European countries, like heavyweight nuclear power France on the geopolitical stage, also expressed increasing interest in joining BRICS.

I think the people selling Bitcoin are a lot smarter, and know a lot more than the people who have been buying it” – Peter Schiff

It is human nature everyone wants to align themselves with a winner and distance themselves from the loser. 

India and China are forecasted to be the world’s largest economies by the turn of the decade. 

So the EU, with its 20 trillion GDP (2023) could pivot east along the new Silk Road, where they see a future based on trade and prosperity, a better alternative to debt and war. 

“You’re more likely to debase your currency with a war, and it is twofold, depending on how big the war is. 

Wars can destroy goods, and there’s a destruction of productive capacity. So, you have less supply of goods in a war. A lot of times, if it’s a big war, you have to produce ammunition and military hardware at the expense of civilian consumer goods. So, wars tend to reduce the supply of consumer goods but increase the quantity of money. The governments today,don’t want to pay for wars. They don’t want to tell the taxpayer, ‘We’re fighting a war, so we’re raising your taxes.’ And they go out and borrow, creating larger deficits.

So, the Fed has to print more money,” said Peter Schiff. 

Peter Schiff sees a continued upside in gold, but what about Bitcoin? 

“Bitcoin peaked in November 2021, and priced in gold, it is almost 40% below that peak.

Despite all that money spent, all that hype, all those ETFs in the market, all that institutional buying. So, that tells you something.
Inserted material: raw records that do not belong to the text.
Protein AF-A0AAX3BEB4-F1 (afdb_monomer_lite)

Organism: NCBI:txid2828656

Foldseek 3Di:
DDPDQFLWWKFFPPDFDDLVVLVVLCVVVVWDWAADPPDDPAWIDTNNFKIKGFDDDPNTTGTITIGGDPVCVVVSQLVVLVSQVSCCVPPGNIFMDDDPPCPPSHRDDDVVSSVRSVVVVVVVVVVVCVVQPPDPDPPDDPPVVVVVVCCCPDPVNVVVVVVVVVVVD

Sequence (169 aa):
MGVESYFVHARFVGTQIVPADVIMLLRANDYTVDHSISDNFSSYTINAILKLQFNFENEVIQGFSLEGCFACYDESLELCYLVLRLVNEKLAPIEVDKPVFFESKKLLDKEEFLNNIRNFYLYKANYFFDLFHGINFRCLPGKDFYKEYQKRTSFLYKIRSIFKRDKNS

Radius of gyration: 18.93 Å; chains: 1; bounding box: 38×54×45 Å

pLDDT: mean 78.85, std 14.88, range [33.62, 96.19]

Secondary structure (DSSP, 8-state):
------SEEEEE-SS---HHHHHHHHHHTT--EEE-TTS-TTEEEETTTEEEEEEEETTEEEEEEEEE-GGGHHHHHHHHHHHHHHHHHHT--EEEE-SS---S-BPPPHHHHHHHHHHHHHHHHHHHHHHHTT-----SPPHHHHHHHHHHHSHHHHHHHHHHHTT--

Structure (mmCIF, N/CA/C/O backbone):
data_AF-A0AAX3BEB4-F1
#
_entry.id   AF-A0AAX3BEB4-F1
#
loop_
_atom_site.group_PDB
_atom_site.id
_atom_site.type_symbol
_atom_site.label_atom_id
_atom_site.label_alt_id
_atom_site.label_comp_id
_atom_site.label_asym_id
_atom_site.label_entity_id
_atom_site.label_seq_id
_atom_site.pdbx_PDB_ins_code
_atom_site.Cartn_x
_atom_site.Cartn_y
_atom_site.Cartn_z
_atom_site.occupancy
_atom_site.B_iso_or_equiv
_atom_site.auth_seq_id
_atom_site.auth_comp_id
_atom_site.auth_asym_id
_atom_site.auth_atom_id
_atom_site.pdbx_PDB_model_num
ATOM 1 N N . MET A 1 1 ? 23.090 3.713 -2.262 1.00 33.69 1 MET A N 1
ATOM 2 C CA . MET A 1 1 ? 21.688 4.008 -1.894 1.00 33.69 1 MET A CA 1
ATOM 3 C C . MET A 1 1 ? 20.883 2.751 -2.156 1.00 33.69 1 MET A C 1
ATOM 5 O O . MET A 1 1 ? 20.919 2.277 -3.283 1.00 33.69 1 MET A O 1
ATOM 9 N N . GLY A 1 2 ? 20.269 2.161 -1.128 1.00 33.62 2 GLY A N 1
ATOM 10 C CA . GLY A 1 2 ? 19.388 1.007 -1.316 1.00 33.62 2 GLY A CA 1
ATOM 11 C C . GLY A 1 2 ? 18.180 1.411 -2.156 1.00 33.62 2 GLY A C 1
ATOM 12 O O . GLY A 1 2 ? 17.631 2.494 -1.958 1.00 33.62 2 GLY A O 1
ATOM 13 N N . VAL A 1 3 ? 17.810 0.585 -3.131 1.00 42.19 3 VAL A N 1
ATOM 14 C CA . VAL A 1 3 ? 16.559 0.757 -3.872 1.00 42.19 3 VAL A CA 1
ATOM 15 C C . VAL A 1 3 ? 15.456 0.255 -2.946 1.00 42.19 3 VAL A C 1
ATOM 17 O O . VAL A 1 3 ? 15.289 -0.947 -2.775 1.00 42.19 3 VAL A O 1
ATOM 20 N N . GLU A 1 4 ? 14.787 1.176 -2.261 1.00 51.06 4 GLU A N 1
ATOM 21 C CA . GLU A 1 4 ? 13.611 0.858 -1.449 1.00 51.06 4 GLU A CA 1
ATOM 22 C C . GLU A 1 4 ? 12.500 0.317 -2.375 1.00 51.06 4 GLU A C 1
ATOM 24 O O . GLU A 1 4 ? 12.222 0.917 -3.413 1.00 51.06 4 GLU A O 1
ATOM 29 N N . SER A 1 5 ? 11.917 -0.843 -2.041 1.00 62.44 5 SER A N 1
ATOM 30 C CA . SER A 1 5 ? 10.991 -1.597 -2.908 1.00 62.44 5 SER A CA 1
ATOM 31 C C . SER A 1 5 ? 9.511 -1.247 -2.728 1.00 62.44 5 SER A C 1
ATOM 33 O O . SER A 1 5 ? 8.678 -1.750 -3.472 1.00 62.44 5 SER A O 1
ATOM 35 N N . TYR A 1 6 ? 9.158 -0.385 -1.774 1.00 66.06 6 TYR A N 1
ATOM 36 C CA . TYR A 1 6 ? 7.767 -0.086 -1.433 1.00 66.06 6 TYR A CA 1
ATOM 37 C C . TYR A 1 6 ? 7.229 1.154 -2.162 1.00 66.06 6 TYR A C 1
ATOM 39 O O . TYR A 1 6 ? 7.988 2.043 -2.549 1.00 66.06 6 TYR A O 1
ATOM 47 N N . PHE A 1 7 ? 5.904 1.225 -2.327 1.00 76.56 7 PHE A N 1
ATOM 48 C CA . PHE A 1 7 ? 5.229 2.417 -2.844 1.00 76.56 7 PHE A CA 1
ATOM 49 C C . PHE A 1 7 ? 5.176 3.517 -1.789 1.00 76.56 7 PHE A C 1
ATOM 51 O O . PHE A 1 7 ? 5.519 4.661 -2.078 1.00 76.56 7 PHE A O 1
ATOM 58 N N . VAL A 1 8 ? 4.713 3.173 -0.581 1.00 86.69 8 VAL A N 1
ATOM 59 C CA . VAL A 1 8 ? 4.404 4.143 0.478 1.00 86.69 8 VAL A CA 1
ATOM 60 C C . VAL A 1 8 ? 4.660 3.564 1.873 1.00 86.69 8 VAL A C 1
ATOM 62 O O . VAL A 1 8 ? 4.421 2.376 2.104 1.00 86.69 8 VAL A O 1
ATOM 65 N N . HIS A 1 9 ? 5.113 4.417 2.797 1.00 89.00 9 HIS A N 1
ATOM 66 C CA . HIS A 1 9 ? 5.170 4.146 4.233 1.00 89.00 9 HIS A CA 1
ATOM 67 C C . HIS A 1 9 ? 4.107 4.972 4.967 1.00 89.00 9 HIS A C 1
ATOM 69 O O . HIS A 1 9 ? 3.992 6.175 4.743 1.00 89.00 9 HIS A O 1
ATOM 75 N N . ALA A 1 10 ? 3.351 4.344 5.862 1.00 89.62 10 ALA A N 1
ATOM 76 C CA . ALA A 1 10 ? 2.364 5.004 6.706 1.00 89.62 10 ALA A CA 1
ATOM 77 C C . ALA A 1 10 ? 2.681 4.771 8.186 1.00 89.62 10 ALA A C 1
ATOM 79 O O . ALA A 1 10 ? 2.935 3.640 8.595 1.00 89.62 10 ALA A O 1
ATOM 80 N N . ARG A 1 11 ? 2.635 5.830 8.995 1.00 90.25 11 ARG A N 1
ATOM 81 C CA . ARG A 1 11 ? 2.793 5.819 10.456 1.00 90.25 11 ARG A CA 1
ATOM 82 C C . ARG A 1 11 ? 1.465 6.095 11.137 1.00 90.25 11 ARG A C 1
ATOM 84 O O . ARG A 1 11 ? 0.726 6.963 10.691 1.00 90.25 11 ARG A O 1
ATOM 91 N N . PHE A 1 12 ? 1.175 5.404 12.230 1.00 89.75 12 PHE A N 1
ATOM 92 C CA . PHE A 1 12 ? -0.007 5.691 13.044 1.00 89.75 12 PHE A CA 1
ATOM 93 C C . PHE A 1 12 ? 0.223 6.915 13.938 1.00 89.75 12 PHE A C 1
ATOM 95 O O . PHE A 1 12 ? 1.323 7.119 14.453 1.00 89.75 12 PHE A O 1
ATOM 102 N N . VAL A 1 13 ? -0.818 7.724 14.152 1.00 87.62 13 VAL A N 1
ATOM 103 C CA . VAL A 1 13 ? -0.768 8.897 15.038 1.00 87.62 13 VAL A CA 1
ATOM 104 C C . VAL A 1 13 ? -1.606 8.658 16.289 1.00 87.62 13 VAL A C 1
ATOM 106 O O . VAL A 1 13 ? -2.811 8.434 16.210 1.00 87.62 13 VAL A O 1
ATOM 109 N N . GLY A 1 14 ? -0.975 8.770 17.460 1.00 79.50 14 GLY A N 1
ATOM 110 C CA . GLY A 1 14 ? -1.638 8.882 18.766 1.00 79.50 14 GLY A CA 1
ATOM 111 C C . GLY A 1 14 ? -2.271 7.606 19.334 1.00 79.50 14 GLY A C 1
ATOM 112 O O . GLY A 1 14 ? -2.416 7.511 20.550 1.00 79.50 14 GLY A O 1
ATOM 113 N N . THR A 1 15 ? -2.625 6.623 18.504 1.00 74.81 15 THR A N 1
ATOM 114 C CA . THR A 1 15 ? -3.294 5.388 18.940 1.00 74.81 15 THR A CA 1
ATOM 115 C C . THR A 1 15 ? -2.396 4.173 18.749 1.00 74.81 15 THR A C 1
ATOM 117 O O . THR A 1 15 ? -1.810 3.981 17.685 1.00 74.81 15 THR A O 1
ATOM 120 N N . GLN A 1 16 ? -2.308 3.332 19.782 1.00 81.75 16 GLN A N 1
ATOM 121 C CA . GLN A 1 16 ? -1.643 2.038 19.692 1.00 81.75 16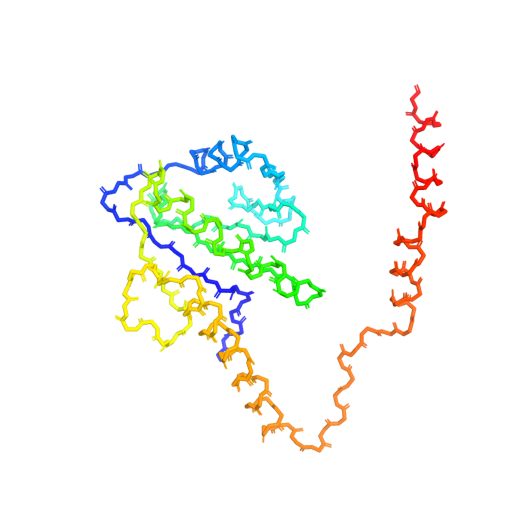 GLN A CA 1
ATOM 122 C C . GLN A 1 16 ? -2.545 1.066 18.926 1.00 81.75 16 GLN A C 1
ATOM 124 O O . GLN A 1 16 ? -3.664 0.791 19.352 1.00 81.75 16 GLN A O 1
ATOM 129 N N . ILE A 1 17 ? -2.049 0.565 17.798 1.00 87.69 17 ILE A N 1
ATOM 130 C CA . ILE A 1 17 ? -2.751 -0.373 16.917 1.00 87.69 17 ILE A CA 1
ATOM 131 C C . ILE A 1 17 ? -2.034 -1.721 16.960 1.00 87.69 17 ILE A C 1
ATOM 133 O O . ILE A 1 17 ? -0.804 -1.765 17.043 1.00 87.69 17 ILE A O 1
ATOM 137 N N . VAL A 1 18 ? -2.786 -2.822 16.889 1.00 89.69 18 VAL A N 1
ATOM 138 C CA . VAL A 1 18 ? -2.224 -4.168 16.689 1.00 89.69 18 VAL A CA 1
ATOM 139 C C . VAL A 1 18 ? -2.453 -4.634 15.246 1.00 89.69 18 VAL A C 1
ATOM 141 O O . VAL A 1 18 ? -3.381 -4.157 14.590 1.00 89.69 18 VAL A O 1
ATOM 144 N N . PRO A 1 19 ? -1.651 -5.573 14.694 1.00 90.00 19 PRO A N 1
ATOM 145 C CA . PRO A 1 19 ? -1.714 -5.870 13.263 1.00 90.00 19 PRO A CA 1
ATOM 146 C C . PRO A 1 19 ? -3.070 -6.483 12.907 1.00 90.00 19 PRO A C 1
ATOM 148 O O . PRO A 1 19 ? -3.628 -6.215 11.847 1.00 90.00 19 PRO A O 1
ATOM 151 N N . ALA A 1 20 ? -3.618 -7.270 13.840 1.00 90.69 20 ALA A N 1
ATOM 152 C CA . ALA A 1 20 ? -4.912 -7.919 13.725 1.00 90.69 20 ALA A CA 1
ATOM 153 C C . ALA A 1 20 ? -6.044 -6.936 13.396 1.00 90.69 20 ALA A C 1
ATOM 155 O O . ALA A 1 20 ? -6.887 -7.282 12.573 1.00 90.69 20 ALA A O 1
ATOM 156 N N . ASP A 1 21 ? -6.033 -5.715 13.940 1.00 92.25 21 ASP A N 1
ATOM 157 C CA . ASP A 1 21 ? -7.096 -4.735 13.693 1.00 92.25 21 ASP A CA 1
ATOM 158 C C . ASP A 1 21 ? -7.124 -4.301 12.225 1.00 92.25 21 ASP A C 1
ATOM 160 O O . ASP A 1 21 ? -8.182 -4.268 11.595 1.00 92.25 21 ASP A O 1
ATOM 164 N N . VAL A 1 22 ? -5.948 -4.046 11.643 1.00 93.38 22 VAL A N 1
ATOM 165 C CA . VAL A 1 22 ? -5.811 -3.708 10.219 1.00 93.38 22 VAL A CA 1
ATOM 166 C C . VAL A 1 22 ? -6.253 -4.885 9.350 1.00 93.38 22 VAL A C 1
ATOM 168 O O . VAL A 1 22 ? -7.013 -4.700 8.401 1.00 93.38 22 VAL A O 1
ATOM 171 N N . ILE A 1 23 ? -5.832 -6.111 9.680 1.00 94.25 23 ILE A N 1
ATOM 172 C CA . ILE A 1 23 ? -6.213 -7.306 8.913 1.00 94.25 23 ILE A CA 1
ATOM 173 C C . ILE A 1 23 ? -7.725 -7.560 8.987 1.00 94.25 23 ILE A C 1
ATOM 175 O O . ILE A 1 23 ? -8.347 -7.878 7.970 1.00 94.25 23 ILE A O 1
ATOM 179 N N . MET A 1 24 ? -8.331 -7.408 10.165 1.00 94.25 24 MET A N 1
ATOM 180 C CA . MET A 1 24 ? -9.774 -7.557 10.357 1.00 94.25 24 MET A CA 1
ATOM 181 C C . MET A 1 24 ? -10.552 -6.484 9.599 1.00 94.25 24 MET A C 1
ATOM 183 O O . MET A 1 24 ? -11.522 -6.820 8.922 1.00 94.25 24 MET A O 1
ATOM 187 N N . LEU A 1 25 ? -10.104 -5.227 9.645 1.00 96.19 25 LEU A N 1
ATOM 188 C CA . LEU A 1 25 ? -10.708 -4.129 8.891 1.00 96.19 25 LEU A CA 1
ATOM 189 C C . LEU A 1 25 ? -10.695 -4.408 7.385 1.00 96.19 25 LEU A C 1
ATOM 191 O O . LEU A 1 25 ? -11.716 -4.237 6.720 1.00 96.19 25 LEU A O 1
ATOM 195 N N . LEU A 1 26 ? -9.563 -4.863 6.847 1.00 95.69 26 LEU A N 1
ATOM 196 C CA . LEU A 1 26 ? -9.440 -5.189 5.427 1.00 95.69 26 LEU A CA 1
ATOM 197 C C . LEU A 1 26 ? -10.376 -6.339 5.033 1.00 95.69 26 LEU A C 1
ATOM 199 O O . LEU A 1 26 ? -11.126 -6.221 4.068 1.00 95.69 26 LEU A O 1
ATOM 203 N N . ARG A 1 27 ? -10.411 -7.420 5.815 1.00 95.31 27 ARG A N 1
ATOM 204 C CA . ARG A 1 27 ? -11.317 -8.550 5.550 1.00 95.31 27 ARG A CA 1
ATOM 205 C C . ARG A 1 27 ? -12.793 -8.165 5.656 1.00 95.31 27 ARG A C 1
ATOM 207 O O . ARG A 1 27 ? -13.598 -8.663 4.881 1.00 95.31 27 ARG A O 1
ATOM 214 N N . ALA A 1 28 ? -13.143 -7.266 6.575 1.00 95.50 28 ALA A N 1
ATOM 215 C CA . ALA A 1 28 ? -14.503 -6.744 6.718 1.00 95.50 28 ALA A CA 1
ATOM 216 C C . ALA A 1 28 ? -14.941 -5.844 5.546 1.00 95.50 28 ALA A C 1
ATOM 218 O O . ALA A 1 28 ? -16.127 -5.557 5.420 1.00 95.50 28 ALA A O 1
ATOM 219 N N . ASN A 1 29 ? -14.002 -5.400 4.704 1.00 95.44 29 ASN A N 1
ATOM 220 C CA . ASN A 1 29 ? -14.256 -4.629 3.483 1.00 95.44 29 ASN A CA 1
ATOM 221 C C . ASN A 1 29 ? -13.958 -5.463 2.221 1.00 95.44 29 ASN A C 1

It tells you there are a lot of people who have been selling their Bitcoin into all the hype. And I think the people selling Bitcoin are a lot smarter, and know a lot more than the people who have been buying it.”

Peter is optimistic about the future of gold. With no end in sight for the Fed’s money printing, there’s a distinct possibility that gold’s price could increase by many multiples over the next couple of decades:

“I think the potential is much higher because we are going to print so much money. We’re going to have so much inflation that the dollar is going to lose a lot of value, and you’re going to need a lot of dollars to buy gold. If gold can go from $20 an ounce to $2,600 an ounce, it can go from $2,600 to $26,000, or even to $100,000. There’s no limit because, again, gold isn’t changing—it’s the value of the dollar that’s decreasing,” he said.